*** Begin section ***

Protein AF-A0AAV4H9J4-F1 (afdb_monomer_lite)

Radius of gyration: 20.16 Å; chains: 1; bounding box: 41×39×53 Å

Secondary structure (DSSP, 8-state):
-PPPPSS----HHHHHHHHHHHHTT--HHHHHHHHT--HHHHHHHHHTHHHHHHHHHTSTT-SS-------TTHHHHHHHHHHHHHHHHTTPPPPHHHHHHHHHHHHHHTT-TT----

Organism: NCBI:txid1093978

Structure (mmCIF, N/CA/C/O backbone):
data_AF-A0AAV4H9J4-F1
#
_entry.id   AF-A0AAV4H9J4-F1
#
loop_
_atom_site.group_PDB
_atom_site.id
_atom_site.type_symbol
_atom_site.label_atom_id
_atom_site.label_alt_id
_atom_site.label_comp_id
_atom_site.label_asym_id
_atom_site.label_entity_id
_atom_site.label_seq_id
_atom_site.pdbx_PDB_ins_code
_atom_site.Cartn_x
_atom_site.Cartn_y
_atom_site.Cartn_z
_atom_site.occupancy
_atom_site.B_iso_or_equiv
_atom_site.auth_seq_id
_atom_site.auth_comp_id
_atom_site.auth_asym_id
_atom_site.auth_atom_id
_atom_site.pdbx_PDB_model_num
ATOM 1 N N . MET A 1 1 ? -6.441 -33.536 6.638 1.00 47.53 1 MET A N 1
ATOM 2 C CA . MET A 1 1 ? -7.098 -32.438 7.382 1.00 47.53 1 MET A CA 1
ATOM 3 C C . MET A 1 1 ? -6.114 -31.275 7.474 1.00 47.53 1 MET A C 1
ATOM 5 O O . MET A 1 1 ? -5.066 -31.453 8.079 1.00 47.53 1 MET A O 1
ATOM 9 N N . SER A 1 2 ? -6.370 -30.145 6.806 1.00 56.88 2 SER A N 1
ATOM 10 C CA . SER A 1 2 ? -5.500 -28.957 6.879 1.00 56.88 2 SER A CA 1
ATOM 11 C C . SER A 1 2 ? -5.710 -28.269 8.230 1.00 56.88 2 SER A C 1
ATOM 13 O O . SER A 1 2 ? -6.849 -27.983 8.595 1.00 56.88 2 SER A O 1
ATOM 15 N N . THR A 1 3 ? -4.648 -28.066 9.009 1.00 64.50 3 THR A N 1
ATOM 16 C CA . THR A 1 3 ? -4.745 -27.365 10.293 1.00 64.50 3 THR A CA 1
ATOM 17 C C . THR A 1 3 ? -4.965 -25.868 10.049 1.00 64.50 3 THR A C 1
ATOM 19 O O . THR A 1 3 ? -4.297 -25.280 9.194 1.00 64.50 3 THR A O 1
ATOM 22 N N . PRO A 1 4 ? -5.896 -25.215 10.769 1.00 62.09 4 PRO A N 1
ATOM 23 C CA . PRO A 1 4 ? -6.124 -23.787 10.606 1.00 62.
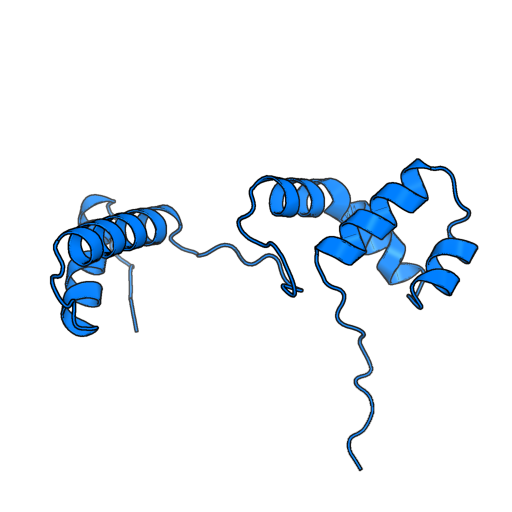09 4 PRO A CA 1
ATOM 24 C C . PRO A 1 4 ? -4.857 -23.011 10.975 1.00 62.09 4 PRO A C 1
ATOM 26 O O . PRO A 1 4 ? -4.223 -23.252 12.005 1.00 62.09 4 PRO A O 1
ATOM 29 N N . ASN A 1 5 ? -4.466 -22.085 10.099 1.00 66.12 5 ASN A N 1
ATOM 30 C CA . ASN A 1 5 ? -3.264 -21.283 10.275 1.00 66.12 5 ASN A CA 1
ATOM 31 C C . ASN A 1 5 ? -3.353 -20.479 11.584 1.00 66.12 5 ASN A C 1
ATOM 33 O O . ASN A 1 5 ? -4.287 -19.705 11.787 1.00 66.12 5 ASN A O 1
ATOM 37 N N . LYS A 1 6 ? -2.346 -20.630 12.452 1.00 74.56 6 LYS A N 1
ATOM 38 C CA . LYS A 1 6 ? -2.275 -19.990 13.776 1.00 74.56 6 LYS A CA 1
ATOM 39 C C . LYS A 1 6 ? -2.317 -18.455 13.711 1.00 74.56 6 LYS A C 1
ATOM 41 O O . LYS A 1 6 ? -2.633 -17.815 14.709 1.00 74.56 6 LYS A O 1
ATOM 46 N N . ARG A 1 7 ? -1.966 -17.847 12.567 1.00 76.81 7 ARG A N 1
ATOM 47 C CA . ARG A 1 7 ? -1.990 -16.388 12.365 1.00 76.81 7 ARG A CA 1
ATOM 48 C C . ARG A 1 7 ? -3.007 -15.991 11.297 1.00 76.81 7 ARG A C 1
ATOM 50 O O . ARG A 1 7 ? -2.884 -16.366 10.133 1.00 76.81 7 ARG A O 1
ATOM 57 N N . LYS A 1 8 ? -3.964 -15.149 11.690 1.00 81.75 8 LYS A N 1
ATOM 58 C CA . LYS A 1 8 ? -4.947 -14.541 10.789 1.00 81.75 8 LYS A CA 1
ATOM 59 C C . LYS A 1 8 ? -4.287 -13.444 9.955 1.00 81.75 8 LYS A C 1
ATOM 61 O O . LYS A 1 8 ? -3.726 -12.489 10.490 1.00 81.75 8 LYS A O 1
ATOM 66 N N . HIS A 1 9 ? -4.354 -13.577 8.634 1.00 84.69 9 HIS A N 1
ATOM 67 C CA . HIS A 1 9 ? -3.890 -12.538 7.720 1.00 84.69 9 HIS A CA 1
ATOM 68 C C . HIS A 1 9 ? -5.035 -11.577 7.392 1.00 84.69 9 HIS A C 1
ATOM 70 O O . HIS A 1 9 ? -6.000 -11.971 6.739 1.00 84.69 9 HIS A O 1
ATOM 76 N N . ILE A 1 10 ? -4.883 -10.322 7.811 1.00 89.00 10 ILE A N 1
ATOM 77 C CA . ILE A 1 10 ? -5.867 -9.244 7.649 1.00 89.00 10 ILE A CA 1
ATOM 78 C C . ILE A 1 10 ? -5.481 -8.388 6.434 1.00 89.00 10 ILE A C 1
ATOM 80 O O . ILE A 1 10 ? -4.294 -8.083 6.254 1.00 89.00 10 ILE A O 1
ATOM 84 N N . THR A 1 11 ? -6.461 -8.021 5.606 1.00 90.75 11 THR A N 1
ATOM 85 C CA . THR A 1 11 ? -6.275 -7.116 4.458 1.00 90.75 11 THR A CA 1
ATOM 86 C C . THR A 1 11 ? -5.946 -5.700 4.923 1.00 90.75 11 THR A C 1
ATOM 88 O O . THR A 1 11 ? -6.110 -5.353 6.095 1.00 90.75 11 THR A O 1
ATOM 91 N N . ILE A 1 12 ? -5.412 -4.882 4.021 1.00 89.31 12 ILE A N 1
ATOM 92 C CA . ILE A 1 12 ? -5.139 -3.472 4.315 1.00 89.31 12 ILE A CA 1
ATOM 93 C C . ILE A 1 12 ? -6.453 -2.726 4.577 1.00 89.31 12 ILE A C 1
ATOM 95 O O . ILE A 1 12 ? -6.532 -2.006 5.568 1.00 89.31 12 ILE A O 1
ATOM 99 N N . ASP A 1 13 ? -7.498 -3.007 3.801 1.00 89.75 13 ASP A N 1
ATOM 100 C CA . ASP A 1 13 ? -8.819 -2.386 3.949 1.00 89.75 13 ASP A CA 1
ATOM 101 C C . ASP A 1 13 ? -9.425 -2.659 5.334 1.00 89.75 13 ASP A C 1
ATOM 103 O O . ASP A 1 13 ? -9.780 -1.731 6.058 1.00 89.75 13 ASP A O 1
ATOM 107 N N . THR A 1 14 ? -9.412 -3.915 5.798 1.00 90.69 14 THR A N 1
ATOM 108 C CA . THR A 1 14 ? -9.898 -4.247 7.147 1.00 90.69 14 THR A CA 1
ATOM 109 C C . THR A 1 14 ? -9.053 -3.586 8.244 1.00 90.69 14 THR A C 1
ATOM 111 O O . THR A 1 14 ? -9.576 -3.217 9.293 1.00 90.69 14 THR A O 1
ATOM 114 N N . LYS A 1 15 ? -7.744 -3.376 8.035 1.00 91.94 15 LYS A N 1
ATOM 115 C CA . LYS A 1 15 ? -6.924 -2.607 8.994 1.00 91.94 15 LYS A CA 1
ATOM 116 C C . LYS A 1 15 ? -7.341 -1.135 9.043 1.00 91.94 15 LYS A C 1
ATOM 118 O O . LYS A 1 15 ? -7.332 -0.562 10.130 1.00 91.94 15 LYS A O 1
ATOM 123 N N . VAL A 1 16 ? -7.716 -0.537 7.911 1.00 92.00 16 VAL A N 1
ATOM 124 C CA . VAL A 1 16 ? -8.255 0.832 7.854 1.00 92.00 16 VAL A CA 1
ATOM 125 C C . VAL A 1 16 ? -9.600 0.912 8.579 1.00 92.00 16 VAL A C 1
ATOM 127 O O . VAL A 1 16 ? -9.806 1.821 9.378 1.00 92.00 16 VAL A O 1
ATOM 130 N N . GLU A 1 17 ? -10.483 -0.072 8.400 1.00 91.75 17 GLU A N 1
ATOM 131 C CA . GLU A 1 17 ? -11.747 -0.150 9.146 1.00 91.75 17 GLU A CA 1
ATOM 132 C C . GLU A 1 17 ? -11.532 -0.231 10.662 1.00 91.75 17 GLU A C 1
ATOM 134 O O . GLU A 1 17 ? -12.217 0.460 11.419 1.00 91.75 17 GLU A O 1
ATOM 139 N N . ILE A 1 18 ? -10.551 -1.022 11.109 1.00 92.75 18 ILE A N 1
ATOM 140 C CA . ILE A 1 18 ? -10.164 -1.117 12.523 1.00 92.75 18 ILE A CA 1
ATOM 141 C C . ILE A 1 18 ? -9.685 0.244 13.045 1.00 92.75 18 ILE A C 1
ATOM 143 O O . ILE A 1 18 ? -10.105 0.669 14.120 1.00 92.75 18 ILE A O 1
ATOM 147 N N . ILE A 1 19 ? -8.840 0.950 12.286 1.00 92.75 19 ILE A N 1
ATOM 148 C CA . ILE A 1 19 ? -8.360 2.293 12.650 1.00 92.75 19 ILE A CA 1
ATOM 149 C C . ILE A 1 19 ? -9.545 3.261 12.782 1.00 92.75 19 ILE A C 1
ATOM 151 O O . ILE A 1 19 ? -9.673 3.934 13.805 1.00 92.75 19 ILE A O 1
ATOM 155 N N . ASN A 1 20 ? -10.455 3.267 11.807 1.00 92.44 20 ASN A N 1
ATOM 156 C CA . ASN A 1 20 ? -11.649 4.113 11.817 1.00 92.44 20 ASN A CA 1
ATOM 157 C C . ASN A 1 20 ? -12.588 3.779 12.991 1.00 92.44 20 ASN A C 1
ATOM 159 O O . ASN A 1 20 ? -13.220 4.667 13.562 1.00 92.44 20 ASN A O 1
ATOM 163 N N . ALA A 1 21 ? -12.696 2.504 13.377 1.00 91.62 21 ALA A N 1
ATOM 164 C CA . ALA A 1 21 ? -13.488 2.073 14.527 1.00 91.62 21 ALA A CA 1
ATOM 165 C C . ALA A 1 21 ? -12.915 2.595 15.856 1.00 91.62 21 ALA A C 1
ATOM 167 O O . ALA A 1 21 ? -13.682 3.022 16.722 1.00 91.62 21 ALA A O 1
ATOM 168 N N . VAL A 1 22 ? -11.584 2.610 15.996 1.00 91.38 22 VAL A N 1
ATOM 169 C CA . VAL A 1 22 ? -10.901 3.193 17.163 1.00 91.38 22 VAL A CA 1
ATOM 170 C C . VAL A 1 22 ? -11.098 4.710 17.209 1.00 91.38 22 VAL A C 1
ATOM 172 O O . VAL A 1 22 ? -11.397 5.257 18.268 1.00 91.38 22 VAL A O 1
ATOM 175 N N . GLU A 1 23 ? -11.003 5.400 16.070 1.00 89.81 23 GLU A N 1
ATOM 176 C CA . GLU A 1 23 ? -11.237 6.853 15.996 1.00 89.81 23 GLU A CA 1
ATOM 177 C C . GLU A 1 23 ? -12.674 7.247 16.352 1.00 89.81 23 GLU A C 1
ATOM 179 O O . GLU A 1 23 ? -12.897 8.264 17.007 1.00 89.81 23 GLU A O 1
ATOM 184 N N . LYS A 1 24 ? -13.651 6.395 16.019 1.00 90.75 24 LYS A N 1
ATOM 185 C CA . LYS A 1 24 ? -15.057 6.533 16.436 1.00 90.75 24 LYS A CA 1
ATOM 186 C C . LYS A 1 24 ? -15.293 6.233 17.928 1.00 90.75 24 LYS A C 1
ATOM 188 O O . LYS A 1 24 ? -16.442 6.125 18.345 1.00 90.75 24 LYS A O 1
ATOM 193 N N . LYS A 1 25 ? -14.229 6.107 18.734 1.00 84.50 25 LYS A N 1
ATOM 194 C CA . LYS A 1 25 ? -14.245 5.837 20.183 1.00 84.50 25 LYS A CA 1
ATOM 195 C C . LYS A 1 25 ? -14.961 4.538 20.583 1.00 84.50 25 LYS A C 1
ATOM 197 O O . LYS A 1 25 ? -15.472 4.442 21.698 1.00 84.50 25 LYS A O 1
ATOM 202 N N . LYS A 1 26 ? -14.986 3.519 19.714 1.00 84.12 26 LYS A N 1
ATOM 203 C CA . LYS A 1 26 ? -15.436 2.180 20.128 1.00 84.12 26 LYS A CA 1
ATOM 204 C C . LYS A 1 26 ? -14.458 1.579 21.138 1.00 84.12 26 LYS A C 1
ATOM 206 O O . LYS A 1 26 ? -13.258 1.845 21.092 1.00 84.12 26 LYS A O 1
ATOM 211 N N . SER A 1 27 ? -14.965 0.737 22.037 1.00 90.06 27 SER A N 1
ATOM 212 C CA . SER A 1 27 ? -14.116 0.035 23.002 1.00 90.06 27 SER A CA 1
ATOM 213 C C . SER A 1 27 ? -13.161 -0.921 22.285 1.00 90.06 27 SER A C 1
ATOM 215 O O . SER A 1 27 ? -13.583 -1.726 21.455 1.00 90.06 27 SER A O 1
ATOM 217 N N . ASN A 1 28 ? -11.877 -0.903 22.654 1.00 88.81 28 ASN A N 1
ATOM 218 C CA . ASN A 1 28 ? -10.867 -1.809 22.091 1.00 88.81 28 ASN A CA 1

*** End section ***

▶ _WORK ORDER_: Output the lines of the records above exactly as they appear, from the line containing "ATOM 38 C CA" through the line containing "ATOM 41 O O".

▶ _FINISHED EXERCISE_:
ATOM 38 C CA . LYS A 1 6 ? -2.275 -19.990 13.776 1.00 74.56 6 LYS A CA 1
ATOM 39 C C . LYS A 1 6 ? -2.317 -18.455 13.711 1.00 74.56 6 LYS A C 1
ATOM 41 O O . LYS A 1 6 ? -2.633 -17.815 14.709 1.00 74.56 6 LYS A O 1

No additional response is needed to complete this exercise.